Jozi

(written 09/15/07)
I’ve spent the last couple of days in Johannesburg, aka Jo’burg, aka Jozi, aka Egoli. Johannesburg is South Africa’s largest city by far, or as my Lonely Planet says, “it’s the great big beating heart of South Africa.” I figured with that kind of billing it was at least worth a few days of exploration.

Although, I must admit I had to mentally prepare myself to come here. Jo’burg’s reputation for violent crime is legendary: daylight muggings, car jackings, bombings at ATMs… Even with constant self-reassurance that most travelers visit the city without any problems, I was still on edge a good portion of my time here.

The Hostel
While in Jo’burg, I have been staying at a hostel called “The Backpackers Ritz.” Ha. Ha. Ha. Funny name. Now I get it. They were being ironic.

Prior to Elephant Walk (the hostel I just left in Phalaborwa), I had never stayed at a hostel before. I had assumed they were all grungy and rowdy. Elephant Walk was like a charming little guesthouse. Perhaps I had been wrong about hostels? Perhaps I should give them more credit? Turns out perhaps not. The Backpackers Ritz is grungy, rowdy and a bit stinky.

I upgraded to a private room immediately upon arrival (so the room cost a whopping $20 total per night)—a good thing since on the way to my room I noticed that the shared rooms had SIXTEEN beds per room. One Six. Eight bunk beds. Wow. I couldn’t do that. True, my private room had some curious biological growth on the wall and it shared a common (thin) wall with the bathroom, but alas, as a private room, I was able to enjoy all of those perks in privacy.

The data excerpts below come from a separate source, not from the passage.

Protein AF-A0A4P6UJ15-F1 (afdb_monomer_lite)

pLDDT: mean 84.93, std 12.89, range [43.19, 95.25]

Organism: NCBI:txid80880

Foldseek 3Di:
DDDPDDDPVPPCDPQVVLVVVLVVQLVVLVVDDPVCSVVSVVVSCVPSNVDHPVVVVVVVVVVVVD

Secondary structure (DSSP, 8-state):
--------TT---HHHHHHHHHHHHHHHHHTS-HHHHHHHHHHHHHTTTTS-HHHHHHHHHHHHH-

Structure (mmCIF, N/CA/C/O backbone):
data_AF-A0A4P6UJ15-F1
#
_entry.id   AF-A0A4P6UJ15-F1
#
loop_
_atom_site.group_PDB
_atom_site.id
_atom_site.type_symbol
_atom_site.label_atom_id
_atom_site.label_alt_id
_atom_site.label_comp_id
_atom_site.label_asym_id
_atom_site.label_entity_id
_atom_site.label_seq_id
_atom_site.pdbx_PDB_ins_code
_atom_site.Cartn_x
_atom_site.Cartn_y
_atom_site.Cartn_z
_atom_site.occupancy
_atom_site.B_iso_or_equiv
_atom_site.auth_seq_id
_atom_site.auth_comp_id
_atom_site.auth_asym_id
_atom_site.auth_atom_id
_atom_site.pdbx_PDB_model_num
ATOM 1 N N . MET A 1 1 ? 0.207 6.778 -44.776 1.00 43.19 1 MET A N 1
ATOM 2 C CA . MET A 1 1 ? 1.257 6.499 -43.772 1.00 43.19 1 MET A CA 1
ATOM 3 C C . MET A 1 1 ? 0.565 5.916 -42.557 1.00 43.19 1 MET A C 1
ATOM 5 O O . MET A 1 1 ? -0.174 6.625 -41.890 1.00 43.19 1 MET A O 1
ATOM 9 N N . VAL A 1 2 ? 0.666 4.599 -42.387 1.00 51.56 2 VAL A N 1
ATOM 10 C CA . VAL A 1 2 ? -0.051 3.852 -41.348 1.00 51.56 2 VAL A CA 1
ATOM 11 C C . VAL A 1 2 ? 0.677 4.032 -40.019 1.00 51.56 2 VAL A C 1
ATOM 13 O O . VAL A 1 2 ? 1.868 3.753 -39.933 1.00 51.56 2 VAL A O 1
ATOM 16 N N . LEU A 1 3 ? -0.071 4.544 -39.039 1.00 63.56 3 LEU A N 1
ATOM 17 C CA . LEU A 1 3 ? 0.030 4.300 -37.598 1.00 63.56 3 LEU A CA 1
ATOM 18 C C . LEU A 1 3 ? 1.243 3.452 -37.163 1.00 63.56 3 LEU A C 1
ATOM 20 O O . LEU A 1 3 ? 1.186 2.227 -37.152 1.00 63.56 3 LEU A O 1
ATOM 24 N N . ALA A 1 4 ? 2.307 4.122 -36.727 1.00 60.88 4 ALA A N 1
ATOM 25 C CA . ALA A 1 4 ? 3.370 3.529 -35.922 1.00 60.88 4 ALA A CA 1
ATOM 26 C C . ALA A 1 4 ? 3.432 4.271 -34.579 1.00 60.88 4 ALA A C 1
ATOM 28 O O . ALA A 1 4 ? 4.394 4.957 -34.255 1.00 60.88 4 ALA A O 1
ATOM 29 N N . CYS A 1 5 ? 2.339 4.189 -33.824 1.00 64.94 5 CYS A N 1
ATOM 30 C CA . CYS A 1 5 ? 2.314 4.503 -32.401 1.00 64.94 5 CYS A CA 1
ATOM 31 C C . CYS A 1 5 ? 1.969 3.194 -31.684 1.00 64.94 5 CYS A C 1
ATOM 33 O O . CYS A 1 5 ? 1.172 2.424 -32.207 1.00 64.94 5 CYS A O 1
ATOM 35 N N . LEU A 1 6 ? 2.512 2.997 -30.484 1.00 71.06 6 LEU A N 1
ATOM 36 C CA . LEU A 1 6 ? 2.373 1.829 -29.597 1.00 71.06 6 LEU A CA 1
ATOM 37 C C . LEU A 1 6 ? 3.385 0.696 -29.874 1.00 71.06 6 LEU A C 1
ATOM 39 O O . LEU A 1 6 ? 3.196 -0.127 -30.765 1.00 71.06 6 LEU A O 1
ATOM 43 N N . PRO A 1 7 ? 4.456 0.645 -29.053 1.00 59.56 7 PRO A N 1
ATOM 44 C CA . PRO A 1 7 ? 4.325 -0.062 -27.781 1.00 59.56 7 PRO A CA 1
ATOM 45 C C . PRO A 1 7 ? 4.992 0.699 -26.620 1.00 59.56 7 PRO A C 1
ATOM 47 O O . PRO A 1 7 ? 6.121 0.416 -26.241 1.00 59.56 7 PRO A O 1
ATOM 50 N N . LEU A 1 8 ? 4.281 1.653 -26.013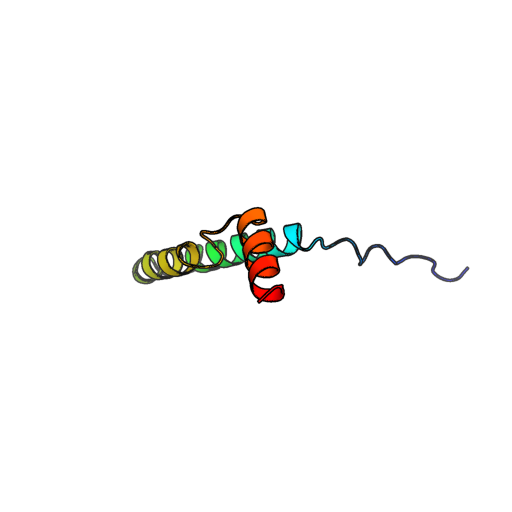 1.00 61.34 8 LEU A N 1
ATOM 51 C CA . LEU A 1 8 ? 4.655 2.196 -24.691 1.00 61.34 8 LEU A CA 1
ATOM 52 C C . LEU A 1 8 ? 3.832 1.565 -23.552 1.00 61.34 8 LEU A C 1
ATOM 54 O O . LEU A 1 8 ? 3.934 1.973 -22.401 1.00 61.34 8 LEU A O 1
ATOM 58 N N . LEU A 1 9 ? 3.032 0.537 -23.856 1.00 60.41 9 LEU A N 1
ATOM 59 C CA . LEU A 1 9 ? 2.180 -0.162 -22.886 1.00 60.41 9 LEU A CA 1
ATOM 60 C C . LEU A 1 9 ? 2.951 -1.144 -21.982 1.00 60.41 9 LEU A C 1
ATOM 62 O O . LEU A 1 9 ? 2.345 -1.798 -21.142 1.00 60.41 9 LEU A O 1
ATOM 66 N N . THR A 1 10 ? 4.273 -1.268 -22.126 1.00 59.84 10 THR A N 1
ATOM 67 C CA . THR A 1 10 ? 5.085 -2.243 -21.373 1.00 59.84 10 THR A CA 1
ATOM 68 C C . THR A 1 10 ? 5.702 -1.690 -20.084 1.00 59.84 10 THR A C 1
ATOM 70 O O . THR A 1 10 ? 6.411 -2.418 -19.396 1.00 59.84 10 THR A O 1
ATOM 73 N N . ALA A 1 11 ? 5.444 -0.430 -19.720 1.00 56.41 11 ALA A N 1
ATOM 74 C CA . ALA A 1 11 ? 6.163 0.240 -18.630 1.00 56.41 11 ALA A CA 1
ATOM 75 C C . ALA A 1 11 ? 5.485 0.187 -17.244 1.00 56.41 11 ALA A C 1
ATOM 77 O O . ALA A 1 11 ? 5.949 0.854 -16.319 1.00 56.41 11 ALA A O 1
ATOM 78 N N . CYS A 1 12 ? 4.424 -0.603 -17.041 1.00 66.00 12 CYS A N 1
ATOM 79 C CA . CYS A 1 12 ? 3.957 -0.883 -15.681 1.00 66.00 12 CYS A CA 1
ATOM 80 C C . CYS A 1 12 ? 4.946 -1.838 -15.004 1.00 66.00 12 CYS A C 1
ATOM 82 O O . CYS A 1 12 ? 4.840 -3.057 -15.133 1.00 66.00 12 CYS A O 1
ATOM 84 N N . THR A 1 13 ? 5.936 -1.287 -14.299 1.00 83.19 13 THR A N 1
ATOM 85 C CA . THR A 1 13 ? 6.840 -2.099 -13.481 1.00 83.19 13 THR A CA 1
ATOM 86 C C . THR A 1 13 ? 6.038 -2.798 -12.384 1.00 83.19 13 THR A C 1
ATOM 88 O O . THR A 1 13 ? 5.050 -2.269 -11.867 1.00 83.19 13 THR A O 1
ATOM 91 N N . THR A 1 14 ? 6.468 -3.996 -11.988 1.00 85.25 14 THR A N 1
ATOM 92 C CA . THR A 1 14 ? 5.847 -4.725 -10.872 1.00 85.25 14 THR A CA 1
ATOM 93 C C . THR A 1 14 ? 5.907 -3.932 -9.567 1.00 85.25 14 THR A C 1
ATOM 95 O O . THR A 1 14 ? 5.028 -4.084 -8.724 1.00 85.25 14 THR A O 1
ATOM 98 N N . GLN A 1 15 ? 6.902 -3.050 -9.426 1.00 88.88 15 GLN A N 1
ATOM 99 C CA . GLN A 1 15 ? 7.002 -2.102 -8.320 1.00 88.88 15 GLN A CA 1
ATOM 100 C C . GLN A 1 15 ? 5.904 -1.044 -8.369 1.00 88.88 15 GLN A C 1
ATOM 102 O O . GLN A 1 15 ? 5.180 -0.886 -7.391 1.00 88.88 15 GLN A O 1
ATOM 107 N N . ALA A 1 16 ? 5.732 -0.366 -9.506 1.00 89.12 16 ALA A N 1
ATOM 108 C CA . ALA A 1 16 ? 4.702 0.656 -9.660 1.00 89.12 16 ALA A CA 1
ATOM 109 C C . ALA A 1 16 ? 3.296 0.073 -9.456 1.00 89.12 16 ALA A C 1
ATOM 111 O O . ALA A 1 16 ? 2.449 0.690 -8.811 1.00 89.12 16 ALA A O 1
ATOM 112 N N . TRP A 1 17 ? 3.056 -1.146 -9.947 1.00 88.38 17 TRP A N 1
ATOM 113 C CA . TRP A 1 17 ? 1.803 -1.853 -9.693 1.00 88.38 17 TRP A CA 1
ATOM 114 C C . TRP A 1 17 ? 1.613 -2.181 -8.205 1.00 88.38 17 TRP A C 1
ATOM 116 O O . TRP A 1 17 ? 0.543 -1.924 -7.655 1.00 88.38 17 TRP A O 1
ATOM 126 N N . TYR A 1 18 ? 2.649 -2.696 -7.534 1.00 90.50 18 TYR A N 1
ATOM 127 C CA . TYR A 1 18 ? 2.592 -3.011 -6.106 1.00 90.50 18 TYR A CA 1
ATOM 128 C C . TYR A 1 18 ? 2.308 -1.763 -5.263 1.00 90.50 18 TYR A C 1
ATOM 130 O O . TYR A 1 18 ? 1.376 -1.755 -4.459 1.00 90.50 18 TYR A O 1
ATOM 138 N N . GLU A 1 19 ? 3.056 -0.685 -5.488 1.00 91.00 19 GLU A N 1
ATOM 139 C CA . GLU A 1 19 ? 2.873 0.584 -4.786 1.00 91.00 19 GLU A CA 1
ATOM 140 C C . GLU A 1 19 ? 1.483 1.174 -5.043 1.00 91.00 19 GLU A C 1
ATOM 142 O O . GLU A 1 19 ? 0.814 1.595 -4.097 1.00 91.00 19 GLU A O 1
ATOM 147 N N . GLY A 1 20 ? 1.004 1.121 -6.290 1.00 91.12 20 GLY A N 1
ATOM 148 C CA . GLY A 1 20 ? -0.350 1.536 -6.647 1.00 91.12 20 GLY A CA 1
ATOM 149 C C . GLY A 1 20 ? -1.428 0.710 -5.941 1.00 91.12 20 GLY A C 1
ATOM 150 O O . GLY A 1 20 ? -2.363 1.275 -5.378 1.00 91.12 20 GLY A O 1
ATOM 151 N N . SER A 1 21 ? -1.279 -0.617 -5.891 1.00 90.00 21 SER A N 1
ATOM 152 C CA . SER A 1 21 ? -2.219 -1.503 -5.189 1.00 90.00 21 SER A CA 1
ATOM 153 C C . SER A 1 21 ? -2.263 -1.217 -3.682 1.00 90.00 21 SER A C 1
ATOM 155 O O . SER A 1 21 ? -3.341 -1.129 -3.090 1.00 90.00 21 SER A O 1
ATOM 157 N N . ARG A 1 22 ? -1.098 -0.964 -3.072 1.00 92.00 22 ARG A N 1
ATOM 158 C CA . ARG A 1 22 ? -0.947 -0.616 -1.657 1.00 92.00 22 ARG A CA 1
ATOM 159 C C . ARG A 1 22 ? -1.589 0.733 -1.335 1.00 92.00 22 ARG A C 1
ATOM 161 O O . ARG A 1 22 ? -2.295 0.859 -0.334 1.00 92.00 22 ARG A O 1
ATOM 168 N N . ALA A 1 23 ? -1.356 1.737 -2.179 1.00 92.50 23 ALA A N 1
ATOM 169 C CA . ALA A 1 23 ? -1.977 3.051 -2.052 1.00 92.50 23 ALA A CA 1
ATOM 170 C C . ALA A 1 23 ? -3.502 2.965 -2.217 1.00 92.50 23 ALA A C 1
ATOM 172 O O . ALA A 1 23 ? -4.240 3.520 -1.402 1.00 92.50 23 ALA A O 1
ATOM 173 N N . GLY A 1 24 ? -3.973 2.198 -3.203 1.00 93.75 24 GLY A N 1
ATOM 174 C CA . GLY A 1 24 ? -5.393 1.953 -3.441 1.00 93.75 24 GLY A CA 1
ATOM 175 C C . GLY A 1 24 ? -6.090 1.287 -2.253 1.00 93.75 24 GLY A C 1
ATOM 176 O O . GLY 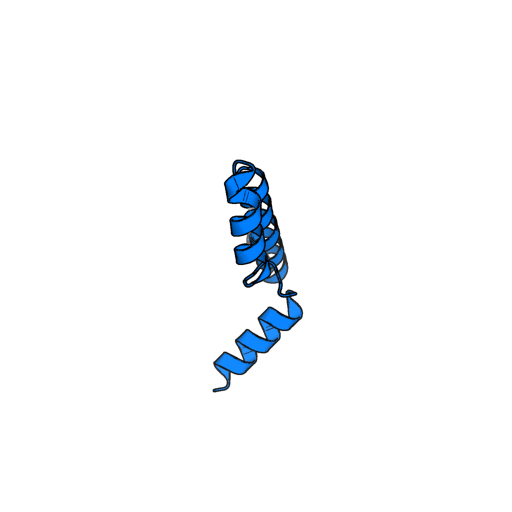A 1 24 ? -7.158 1.736 -1.848 1.00 93.75 24 GLY A O 1
ATOM 177 N N . ALA A 1 25 ? -5.471 0.274 -1.641 1.00 92.00 25 ALA A N 1
ATOM 178 C CA . ALA A 1 25 ? -6.017 -0.394 -0.458 1.00 92.00 25 ALA A CA 1
ATOM 179 C C . ALA A 1 25 ? -6.182 0.568 0.734 1.00 92.00 25 ALA A C 1
ATOM 181 O O . ALA A 1 25 ? -7.218 0.573 1.395 1.00 92.00 25 ALA A O 1
ATOM 182 N N . ARG A 1 26 ? -5.201 1.447 0.975 1.00 93.62 26 ARG A N 1
ATOM 183 C CA . ARG A 1 26 ? -5.301 2.491 2.014 1.00 93.62 26 ARG A CA 1
ATOM 184 C C . ARG A 1 26 ? -6.387 3.514 1.696 1.00 93.62 26 ARG A C 1
ATOM 186 O O . ARG A 1 26 ? -7.147 3.908 2.577 1.00 93.62 26 ARG A O 1
ATOM 193 N N . GLN A 1 27 ? -6.489 3.923 0.434 1.00 95.06 27 GLN A N 1
ATOM 194 C CA . GLN A 1 27 ? -7.517 4.859 -0.008 1.00 95.06 27 GLN A CA 1
ATOM 195 C C . GLN A 1 27 ? -8.930 4.284 0.145 1.00 95.06 27 GLN A C 1
ATOM 197 O O . GLN A 1 27 ? -9.838 5.024 0.511 1.00 95.06 27 GLN A O 1
ATOM 202 N N . GLN A 1 28 ? -9.118 2.980 -0.070 1.00 94.00 28 GLN A N 1
ATOM 203 C CA . GLN A 1 28 ? -10.397 2.314 0.192 1.00 94.00 28 GLN A CA 1
ATOM 204 C C . GLN A 1 28 ? -10.799 2.404 1.668 1.00 94.00 28 GLN A C 1
ATOM 206 O O . GLN A 1 28 ? -11.978 2.599 1.955 1.00 94.00 28 GLN A O 1
ATOM 211 N N . CYS A 1 29 ? -9.842 2.340 2.602 1.00 94.94 29 CYS A N 1
ATOM 212 C CA . CYS A 1 29 ? -10.143 2.538 4.019 1.00 94.94 29 CYS A CA 1
ATOM 213 C C . CYS A 1 29 ? -10.598 3.966 4.320 1.00 94.94 29 CYS A C 1
ATOM 215 O O . CYS A 1 29 ? -11.555 4.135 5.064 1.00 94.94 29 CYS A O 1
ATOM 217 N N . ASN A 1 30 ? -10.014 4.985 3.680 1.00 94.25 30 ASN A N 1
ATOM 218 C CA . ASN A 1 30 ? -10.448 6.382 3.847 1.00 94.25 30 ASN A CA 1
ATOM 219 C C . ASN A 1 30 ? -11.902 6.635 3.406 1.00 94.25 30 ASN A C 1
ATOM 221 O O . ASN A 1 30 ? -12.484 7.648 3.780 1.00 94.25 30 ASN A O 1
ATOM 225 N N . GLN A 1 31 ? -12.477 5.747 2.591 1.00 95.25 31 GLN A N 1
ATOM 226 C CA . GLN A 1 31 ? -13.873 5.827 2.154 1.00 95.25 31 GLN A CA 1
ATOM 227 C C . GLN A 1 31 ? -14.837 5.108 3.107 1.00 95.25 31 GLN A C 1
ATOM 229 O O . GLN A 1 31 ? -16.051 5.201 2.931 1.00 95.25 31 GLN A O 1
ATOM 234 N N . GLN A 1 32 ? -14.321 4.385 4.104 1.00 94.69 32 GLN A N 1
ATOM 235 C CA . GLN A 1 32 ? -15.142 3.707 5.097 1.00 94.69 32 GLN A CA 1
ATOM 236 C C . GLN A 1 32 ? -15.628 4.687 6.173 1.00 94.69 32 GLN A C 1
ATOM 238 O O . GLN A 1 32 ? -14.922 5.637 6.518 1.00 94.69 32 GLN A O 1
ATOM 243 N N . PRO A 1 33 ? -16.816 4.454 6.757 1.00 93.75 33 PRO A N 1
ATOM 244 C CA . PRO A 1 33 ? -17.261 5.205 7.922 1.00 93.75 33 PRO A CA 1
ATOM 245 C C . PRO A 1 33 ? -16.298 5.007 9.113 1.00 93.75 33 PRO A C 1
ATOM 247 O O . PRO A 1 33 ? -15.630 3.971 9.192 1.00 93.75 33 PRO A O 1
ATOM 250 N N . PRO A 1 34 ? -16.257 5.942 10.084 1.00 85.50 34 PRO A N 1
ATOM 251 C CA . PRO A 1 34 ? -15.262 5.942 11.163 1.00 85.50 34 PRO A CA 1
ATOM 252 C C . PRO A 1 34 ? -15.155 4.622 11.941 1.00 85.50 34 PRO A C 1
ATOM 254 O O . PRO A 1 34 ? -14.055 4.193 12.265 1.00 85.50 34 PRO A O 1
ATOM 257 N N . GLY A 1 35 ? -16.279 3.933 12.176 1.00 90.00 35 GLY A N 1
ATOM 258 C CA . GLY A 1 35 ? -16.293 2.651 12.894 1.00 90.00 35 GLY A CA 1
ATOM 259 C C . GLY A 1 35 ? -15.701 1.464 12.121 1.00 90.00 35 GLY A C 1
ATOM 260 O O . GLY A 1 35 ? -15.335 0.467 12.731 1.00 90.00 35 GLY A O 1
ATOM 261 N N . ALA A 1 36 ? -15.593 1.558 10.793 1.00 94.38 36 ALA A N 1
ATOM 262 C CA . ALA A 1 36 ? -15.009 0.520 9.939 1.00 94.38 36 ALA A CA 1
ATOM 263 C C . ALA A 1 36 ? -13.599 0.883 9.441 1.00 94.38 36 ALA A C 1
ATOM 265 O O . ALA A 1 36 ? -12.864 0.008 8.978 1.00 94.38 36 ALA A O 1
ATOM 266 N N . TYR A 1 37 ? -13.205 2.157 9.552 1.00 95.12 37 TYR A N 1
ATOM 267 C CA . TYR A 1 37 ? -11.888 2.642 9.145 1.00 95.12 37 TYR A CA 1
ATOM 268 C C . TYR A 1 37 ? -10.756 1.905 9.865 1.00 95.12 37 TYR A C 1
ATOM 270 O O . TYR A 1 37 ? -9.833 1.417 9.216 1.00 95.12 37 TYR A O 1
ATOM 278 N N . GLU A 1 38 ? -10.835 1.800 11.194 1.00 95.00 38 GLU A N 1
ATOM 279 C CA . GLU A 1 38 ? -9.769 1.208 12.008 1.00 95.00 38 GLU A CA 1
ATOM 280 C C . GLU A 1 38 ? -9.562 -0.275 11.685 1.00 95.00 38 GLU A C 1
ATOM 282 O O . GLU A 1 38 ? -8.426 -0.702 11.470 1.00 95.00 38 GLU A O 1
ATOM 287 N 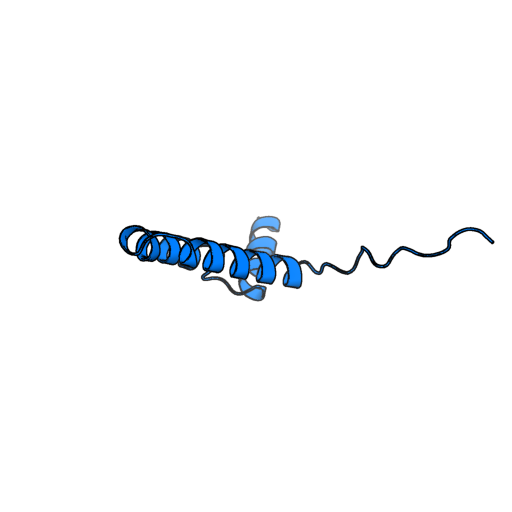N . ASP A 1 39 ? -10.648 -1.046 11.560 1.00 95.19 39 ASP A N 1
ATOM 288 C CA . ASP A 1 39 ? -10.565 -2.461 11.181 1.00 95.19 39 ASP A CA 1
ATOM 289 C C . ASP A 1 39 ? -10.027 -2.636 9.753 1.00 95.19 39 ASP A C 1
ATOM 291 O O . ASP A 1 39 ? -9.185 -3.501 9.505 1.00 95.19 39 ASP A O 1
ATOM 295 N N . CYS A 1 40 ? -10.448 -1.777 8.817 1.00 95.06 40 CYS A N 1
ATOM 296 C CA . CYS A 1 40 ? -9.926 -1.772 7.452 1.00 95.06 40 CYS A CA 1
ATOM 297 C C . CYS A 1 40 ? -8.421 -1.485 7.426 1.00 95.06 40 CYS A C 1
ATOM 299 O O . CYS A 1 40 ? -7.648 -2.258 6.857 1.00 95.06 40 CYS A O 1
ATOM 301 N N . MET A 1 41 ? -7.986 -0.402 8.077 1.00 94.62 41 MET A N 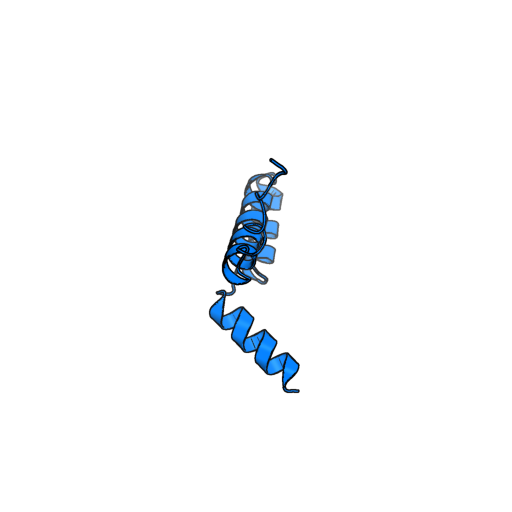1
ATOM 302 C CA . MET A 1 41 ? -6.577 -0.013 8.114 1.00 94.62 41 MET A CA 1
ATOM 303 C C . MET A 1 41 ? -5.715 -1.067 8.796 1.00 94.62 41 MET A C 1
ATOM 305 O O . MET A 1 41 ? -4.607 -1.332 8.330 1.00 94.62 41 MET A O 1
ATOM 309 N N . ARG A 1 42 ? -6.222 -1.709 9.854 1.00 94.19 42 ARG A N 1
ATOM 310 C CA . ARG A 1 42 ? -5.545 -2.829 10.511 1.00 94.19 42 ARG A CA 1
ATOM 311 C C . ARG A 1 42 ? -5.300 -3.979 9.533 1.00 94.19 42 ARG A C 1
ATOM 313 O O . ARG A 1 42 ? -4.155 -4.386 9.372 1.00 94.19 42 ARG A O 1
ATOM 320 N N . ARG A 1 43 ? -6.328 -4.430 8.805 1.00 92.44 43 ARG A N 1
ATOM 321 C CA . ARG A 1 43 ? -6.202 -5.500 7.792 1.00 92.44 43 ARG A CA 1
ATOM 322 C C . ARG A 1 43 ? -5.245 -5.129 6.663 1.00 92.44 43 ARG A C 1
ATOM 324 O O . ARG A 1 43 ? -4.449 -5.957 6.229 1.00 92.44 43 ARG A O 1
ATOM 331 N N . VAL A 1 44 ? -5.308 -3.885 6.187 1.00 93.25 44 VAL A N 1
ATOM 332 C CA . VAL A 1 44 ? -4.392 -3.397 5.150 1.00 93.25 44 VAL A CA 1
ATOM 333 C C . VAL A 1 44 ? -2.955 -3.426 5.663 1.00 93.25 44 VAL A C 1
ATOM 335 O O . VAL A 1 44 ? -2.084 -3.933 4.964 1.00 93.25 44 VAL A O 1
ATOM 338 N N . ASN A 1 45 ? -2.700 -2.949 6.881 1.00 91.50 45 ASN A N 1
ATOM 339 C CA . ASN A 1 45 ? -1.365 -2.936 7.479 1.00 91.50 45 ASN A CA 1
ATOM 340 C C . ASN A 1 45 ? -0.830 -4.335 7.829 1.00 91.50 45 ASN A C 1
ATOM 342 O O . ASN A 1 45 ? 0.372 -4.542 7.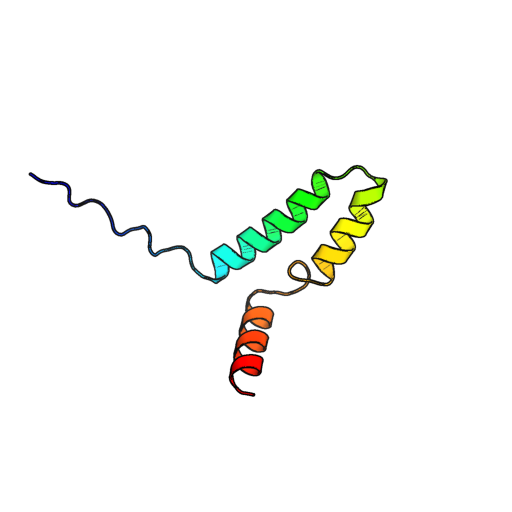728 1.00 91.50 45 ASN A O 1
ATOM 346 N N . GLU A 1 46 ? -1.686 -5.285 8.208 1.00 90.25 46 GLU A N 1
ATOM 347 C CA . GLU A 1 46 ? -1.302 -6.689 8.431 1.00 90.25 46 GLU A CA 1
ATOM 348 C C . GLU A 1 46 ? -0.961 -7.415 7.114 1.00 90.25 46 GLU A C 1
ATOM 350 O O . GLU A 1 46 ? -0.188 -8.369 7.120 1.00 90.25 46 GLU A O 1
ATOM 355 N N . GLY A 1 47 ? -1.516 -6.960 5.985 1.00 85.44 47 GLY A N 1
ATOM 356 C CA . GLY A 1 47 ? -1.252 -7.502 4.652 1.00 85.44 47 GLY A CA 1
ATOM 357 C C . GLY A 1 47 ? -0.341 -6.618 3.790 1.00 85.44 47 GLY A C 1
ATOM 358 O O . GLY A 1 47 ? 0.711 -6.137 4.211 1.00 85.44 47 GLY A O 1
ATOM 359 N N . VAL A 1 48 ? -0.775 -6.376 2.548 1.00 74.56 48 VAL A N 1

Really, it wasn’t horrible, but still…I’m not sure hostel stays will figure much into my future travel plans. Hmm.

Dunkirk Neighborhood
The hostel may have been a bit dumpy but its location, situated in the upscale and relatively safe “Dunkirk” area, was perfect. I’m an omelet connoisseur, and at a large, hopping bakery/café just down from the hostel, I had the best ham and mushroom omelet of my life. If you are ever in Jo’burg, eat at Fournos Bakery.

One afternoon during my Jo’burg stay, I was in need of a new book so I walked over to the Hyde Park Mall and was absolutely giddy at its splendor. This mall would fit nicely in Newport Beach or Scottsdale, and after traveling for a month, I was in the mood for nice. What had started as a short errand to the mall soon turned into a six hour visit.

I had planned to walk back to the hostel before dark (it’s relatively safe here, but you still can’t walk at night, especially alone), but I couldn’t tear myself away from such a great bookstore. I ran into a UCLA student I’d met at the hostel, and we decided to stay until closing. She’d been traveling for the last six months and was also elated to be at the mall. We decided we’d just figure out at closing time how we would get home. (South Africa does not have taxis in the traditional sense. They only have small mini vans that you catch on the main street and share with others.)

I bust my daily budget on a new book, a delicious pesto pasta, another new book, and then a carrot cake. But the indulgence was worth it. We passed several hours in the restaurant—Jamie typing a scholarship application, I reading my new book—and eventually we befriended the wait staff. When we shared our transportation dilemma, they gladly offered to give us a ride after closing (11pm). Ah, the goodness of people. :)

What’s next
Tomorrow, I’m off to Pretoria to begin a month-long tour of South Africa, Mozambique and Swaziland.